Top of Data for processing
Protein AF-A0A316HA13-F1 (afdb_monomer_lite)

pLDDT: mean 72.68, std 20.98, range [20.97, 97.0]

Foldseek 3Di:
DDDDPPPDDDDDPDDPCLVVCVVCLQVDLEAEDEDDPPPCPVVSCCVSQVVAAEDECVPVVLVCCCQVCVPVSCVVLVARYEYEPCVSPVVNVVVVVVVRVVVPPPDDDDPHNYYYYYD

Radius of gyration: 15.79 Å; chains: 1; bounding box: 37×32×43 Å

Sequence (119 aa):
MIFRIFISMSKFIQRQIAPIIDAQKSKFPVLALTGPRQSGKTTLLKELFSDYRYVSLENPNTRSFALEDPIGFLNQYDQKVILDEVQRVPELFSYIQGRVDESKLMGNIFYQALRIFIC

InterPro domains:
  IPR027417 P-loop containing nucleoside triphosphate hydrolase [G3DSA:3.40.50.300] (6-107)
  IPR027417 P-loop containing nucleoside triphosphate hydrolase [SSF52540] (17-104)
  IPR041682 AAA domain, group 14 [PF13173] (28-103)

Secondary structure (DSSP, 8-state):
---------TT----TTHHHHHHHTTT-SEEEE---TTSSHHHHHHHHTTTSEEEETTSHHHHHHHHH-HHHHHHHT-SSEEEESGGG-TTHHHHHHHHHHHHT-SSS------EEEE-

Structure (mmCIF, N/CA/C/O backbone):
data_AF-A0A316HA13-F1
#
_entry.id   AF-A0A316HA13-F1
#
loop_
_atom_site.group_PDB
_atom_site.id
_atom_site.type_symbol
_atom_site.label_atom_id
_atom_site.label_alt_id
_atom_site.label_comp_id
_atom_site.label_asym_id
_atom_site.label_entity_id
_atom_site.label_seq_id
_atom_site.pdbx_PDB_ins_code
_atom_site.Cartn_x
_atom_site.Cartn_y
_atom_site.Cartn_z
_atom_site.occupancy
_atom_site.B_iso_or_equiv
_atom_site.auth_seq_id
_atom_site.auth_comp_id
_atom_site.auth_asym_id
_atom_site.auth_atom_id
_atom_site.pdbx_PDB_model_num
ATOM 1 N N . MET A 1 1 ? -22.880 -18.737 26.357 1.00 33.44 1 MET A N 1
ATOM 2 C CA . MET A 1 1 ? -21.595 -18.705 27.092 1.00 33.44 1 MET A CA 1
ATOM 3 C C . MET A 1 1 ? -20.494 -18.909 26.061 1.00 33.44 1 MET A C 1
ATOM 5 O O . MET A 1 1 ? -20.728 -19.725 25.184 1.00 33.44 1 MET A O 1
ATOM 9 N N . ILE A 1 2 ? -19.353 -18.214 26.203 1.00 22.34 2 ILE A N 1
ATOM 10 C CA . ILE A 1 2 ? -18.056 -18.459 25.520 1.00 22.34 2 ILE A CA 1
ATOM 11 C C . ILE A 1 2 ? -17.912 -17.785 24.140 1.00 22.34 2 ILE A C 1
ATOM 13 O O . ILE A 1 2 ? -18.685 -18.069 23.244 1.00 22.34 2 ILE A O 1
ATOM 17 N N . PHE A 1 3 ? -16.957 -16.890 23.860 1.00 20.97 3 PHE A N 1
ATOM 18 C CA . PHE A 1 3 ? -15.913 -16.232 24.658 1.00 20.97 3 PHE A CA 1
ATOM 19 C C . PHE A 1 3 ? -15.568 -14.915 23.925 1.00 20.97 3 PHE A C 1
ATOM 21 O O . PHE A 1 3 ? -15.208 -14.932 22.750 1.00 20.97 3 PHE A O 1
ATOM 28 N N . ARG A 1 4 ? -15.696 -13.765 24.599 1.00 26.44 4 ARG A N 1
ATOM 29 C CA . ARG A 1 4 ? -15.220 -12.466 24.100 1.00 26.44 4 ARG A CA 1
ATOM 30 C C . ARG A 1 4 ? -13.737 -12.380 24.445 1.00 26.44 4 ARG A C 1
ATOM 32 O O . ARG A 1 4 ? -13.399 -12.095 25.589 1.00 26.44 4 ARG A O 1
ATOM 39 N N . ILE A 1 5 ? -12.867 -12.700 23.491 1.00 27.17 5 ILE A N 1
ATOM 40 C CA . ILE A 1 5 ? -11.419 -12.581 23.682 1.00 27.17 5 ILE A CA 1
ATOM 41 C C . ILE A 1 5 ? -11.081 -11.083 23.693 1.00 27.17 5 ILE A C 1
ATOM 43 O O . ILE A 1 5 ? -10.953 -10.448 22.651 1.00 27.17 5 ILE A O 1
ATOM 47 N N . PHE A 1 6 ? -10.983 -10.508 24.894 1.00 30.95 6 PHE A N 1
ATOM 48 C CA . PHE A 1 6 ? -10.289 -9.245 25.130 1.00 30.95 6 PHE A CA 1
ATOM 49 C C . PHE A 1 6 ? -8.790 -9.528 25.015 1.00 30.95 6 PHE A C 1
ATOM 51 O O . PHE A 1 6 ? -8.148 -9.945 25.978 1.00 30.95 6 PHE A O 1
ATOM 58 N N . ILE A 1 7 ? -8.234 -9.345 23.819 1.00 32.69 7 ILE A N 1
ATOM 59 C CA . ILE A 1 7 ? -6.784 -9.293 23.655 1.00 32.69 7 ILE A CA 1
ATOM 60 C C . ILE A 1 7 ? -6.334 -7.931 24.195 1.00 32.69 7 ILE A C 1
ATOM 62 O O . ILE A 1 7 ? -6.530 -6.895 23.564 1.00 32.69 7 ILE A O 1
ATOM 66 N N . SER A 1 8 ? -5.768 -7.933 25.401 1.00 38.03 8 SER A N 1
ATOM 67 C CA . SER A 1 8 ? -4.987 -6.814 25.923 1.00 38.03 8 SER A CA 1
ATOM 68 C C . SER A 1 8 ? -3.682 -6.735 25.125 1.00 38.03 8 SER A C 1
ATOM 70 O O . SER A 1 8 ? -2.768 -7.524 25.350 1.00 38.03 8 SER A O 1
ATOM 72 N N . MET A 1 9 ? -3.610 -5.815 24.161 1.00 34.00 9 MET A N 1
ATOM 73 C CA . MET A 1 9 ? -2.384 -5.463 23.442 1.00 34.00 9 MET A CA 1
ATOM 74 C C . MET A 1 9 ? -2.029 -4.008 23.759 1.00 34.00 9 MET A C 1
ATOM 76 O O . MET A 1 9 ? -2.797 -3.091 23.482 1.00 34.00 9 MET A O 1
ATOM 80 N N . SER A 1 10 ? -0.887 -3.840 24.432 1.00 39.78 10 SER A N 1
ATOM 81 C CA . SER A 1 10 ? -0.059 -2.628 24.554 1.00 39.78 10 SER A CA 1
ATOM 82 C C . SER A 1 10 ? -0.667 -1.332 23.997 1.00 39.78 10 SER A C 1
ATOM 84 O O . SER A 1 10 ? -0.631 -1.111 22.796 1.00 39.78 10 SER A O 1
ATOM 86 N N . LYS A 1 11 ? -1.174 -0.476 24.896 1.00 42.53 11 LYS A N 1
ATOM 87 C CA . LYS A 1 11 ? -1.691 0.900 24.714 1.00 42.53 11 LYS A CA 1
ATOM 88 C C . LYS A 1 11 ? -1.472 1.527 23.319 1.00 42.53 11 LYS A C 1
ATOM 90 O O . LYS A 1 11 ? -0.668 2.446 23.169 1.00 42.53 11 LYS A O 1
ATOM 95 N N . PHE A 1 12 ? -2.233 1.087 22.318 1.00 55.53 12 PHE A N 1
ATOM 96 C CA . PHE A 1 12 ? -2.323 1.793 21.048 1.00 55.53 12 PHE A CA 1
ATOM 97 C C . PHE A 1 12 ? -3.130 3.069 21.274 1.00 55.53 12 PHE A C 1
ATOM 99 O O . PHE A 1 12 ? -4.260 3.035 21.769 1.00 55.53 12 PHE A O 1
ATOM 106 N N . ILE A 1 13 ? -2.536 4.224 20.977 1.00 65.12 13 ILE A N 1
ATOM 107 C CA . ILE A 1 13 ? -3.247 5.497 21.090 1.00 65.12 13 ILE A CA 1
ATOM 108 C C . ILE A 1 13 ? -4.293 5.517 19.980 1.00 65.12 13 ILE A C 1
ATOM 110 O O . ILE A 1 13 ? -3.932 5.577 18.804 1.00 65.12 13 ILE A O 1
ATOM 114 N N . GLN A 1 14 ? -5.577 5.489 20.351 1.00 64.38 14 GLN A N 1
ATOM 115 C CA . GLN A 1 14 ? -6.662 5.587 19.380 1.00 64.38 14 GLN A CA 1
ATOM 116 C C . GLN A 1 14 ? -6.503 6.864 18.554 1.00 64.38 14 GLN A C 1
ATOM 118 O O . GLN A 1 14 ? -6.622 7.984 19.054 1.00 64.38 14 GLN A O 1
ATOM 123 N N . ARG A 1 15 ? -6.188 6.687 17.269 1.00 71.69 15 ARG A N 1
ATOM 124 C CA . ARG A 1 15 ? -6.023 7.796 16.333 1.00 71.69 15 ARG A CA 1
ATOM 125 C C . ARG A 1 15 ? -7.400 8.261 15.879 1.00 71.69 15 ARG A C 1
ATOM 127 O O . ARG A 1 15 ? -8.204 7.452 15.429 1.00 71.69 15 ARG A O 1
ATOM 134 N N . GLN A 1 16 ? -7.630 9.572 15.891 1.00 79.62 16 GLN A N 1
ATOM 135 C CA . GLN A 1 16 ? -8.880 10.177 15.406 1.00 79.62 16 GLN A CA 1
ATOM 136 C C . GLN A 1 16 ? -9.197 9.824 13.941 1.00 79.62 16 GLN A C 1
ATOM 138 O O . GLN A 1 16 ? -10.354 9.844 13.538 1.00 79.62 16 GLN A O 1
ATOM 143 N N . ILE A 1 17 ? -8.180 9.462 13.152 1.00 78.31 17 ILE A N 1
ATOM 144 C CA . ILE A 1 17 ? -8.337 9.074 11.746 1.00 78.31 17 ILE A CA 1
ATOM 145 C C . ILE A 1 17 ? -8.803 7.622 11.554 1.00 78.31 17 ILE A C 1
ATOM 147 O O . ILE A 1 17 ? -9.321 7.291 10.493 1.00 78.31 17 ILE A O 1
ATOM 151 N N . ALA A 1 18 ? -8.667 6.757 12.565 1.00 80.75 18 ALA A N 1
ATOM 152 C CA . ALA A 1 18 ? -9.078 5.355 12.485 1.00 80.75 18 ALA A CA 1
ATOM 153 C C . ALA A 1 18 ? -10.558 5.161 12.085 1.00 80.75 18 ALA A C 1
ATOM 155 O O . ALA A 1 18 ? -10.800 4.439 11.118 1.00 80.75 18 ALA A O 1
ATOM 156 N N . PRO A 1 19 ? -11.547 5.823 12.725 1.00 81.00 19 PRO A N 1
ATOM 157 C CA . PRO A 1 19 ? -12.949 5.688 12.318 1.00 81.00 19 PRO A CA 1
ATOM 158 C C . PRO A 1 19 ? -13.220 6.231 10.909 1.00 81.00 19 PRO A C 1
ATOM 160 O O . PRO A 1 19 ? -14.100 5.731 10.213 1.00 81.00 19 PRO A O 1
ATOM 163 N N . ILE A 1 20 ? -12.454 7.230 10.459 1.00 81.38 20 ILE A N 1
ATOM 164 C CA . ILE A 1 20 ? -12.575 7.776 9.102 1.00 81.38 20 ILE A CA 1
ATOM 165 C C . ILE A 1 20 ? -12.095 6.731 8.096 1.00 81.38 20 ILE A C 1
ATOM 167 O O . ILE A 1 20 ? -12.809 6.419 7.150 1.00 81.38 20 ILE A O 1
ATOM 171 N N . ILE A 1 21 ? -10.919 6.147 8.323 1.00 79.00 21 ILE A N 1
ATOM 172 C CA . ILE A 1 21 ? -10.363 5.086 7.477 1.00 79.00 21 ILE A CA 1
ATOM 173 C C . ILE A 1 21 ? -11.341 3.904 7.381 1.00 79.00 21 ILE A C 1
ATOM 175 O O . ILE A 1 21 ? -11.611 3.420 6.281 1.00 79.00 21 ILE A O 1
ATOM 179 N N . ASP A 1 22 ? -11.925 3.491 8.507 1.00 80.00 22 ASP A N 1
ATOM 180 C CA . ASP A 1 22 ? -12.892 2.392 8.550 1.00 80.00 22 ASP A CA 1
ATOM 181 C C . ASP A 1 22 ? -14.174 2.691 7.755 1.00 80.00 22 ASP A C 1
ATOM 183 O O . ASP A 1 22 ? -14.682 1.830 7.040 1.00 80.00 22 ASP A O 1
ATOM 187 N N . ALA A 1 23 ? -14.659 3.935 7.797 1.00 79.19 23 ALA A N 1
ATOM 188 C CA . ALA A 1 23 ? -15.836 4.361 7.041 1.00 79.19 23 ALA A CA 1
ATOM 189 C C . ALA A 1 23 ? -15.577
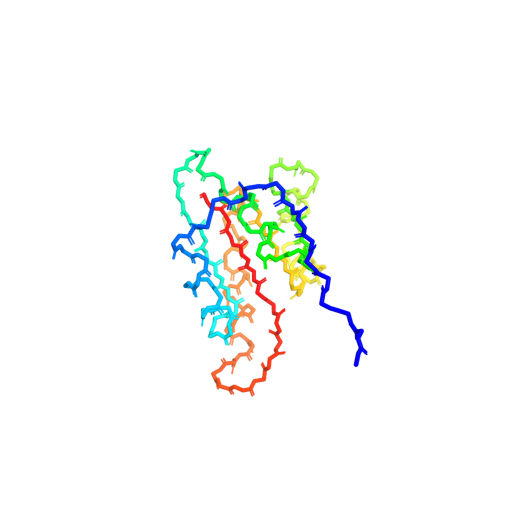 4.533 5.532 1.00 79.19 23 ALA A C 1
ATOM 191 O O . ALA A 1 23 ? -16.518 4.453 4.737 1.00 79.19 23 ALA A O 1
ATOM 192 N N . GLN A 1 24 ? -14.332 4.809 5.131 1.00 76.50 24 GLN A N 1
ATOM 193 C CA . GLN A 1 24 ? -13.969 5.038 3.728 1.00 76.50 24 GLN A CA 1
ATOM 194 C C . GLN A 1 24 ? -13.535 3.765 2.998 1.00 76.50 24 GLN A C 1
ATOM 196 O O . GLN A 1 24 ? -13.689 3.688 1.778 1.00 76.50 24 GLN A O 1
ATOM 201 N N . LYS A 1 25 ? -13.058 2.739 3.717 1.00 72.81 25 LYS A N 1
ATOM 202 C CA . LYS A 1 25 ? -12.556 1.494 3.107 1.00 72.81 25 LYS A CA 1
ATOM 203 C C . LYS A 1 25 ? -13.592 0.738 2.269 1.00 72.81 25 LYS A C 1
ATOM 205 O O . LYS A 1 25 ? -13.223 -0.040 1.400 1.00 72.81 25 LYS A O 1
Bottom of Data for processing
- **Assignment**
Copy out every line in the records where the word "nucleoside" is found.

- **Task response**
  IPR027417 P-loop containing nucleoside triphosphate hydrolase [G3DSA:3.40.50.300] (6-107)
  IPR027417 P-loop containing nucleoside triphosphate hydrolase [SSF52540] (17-104)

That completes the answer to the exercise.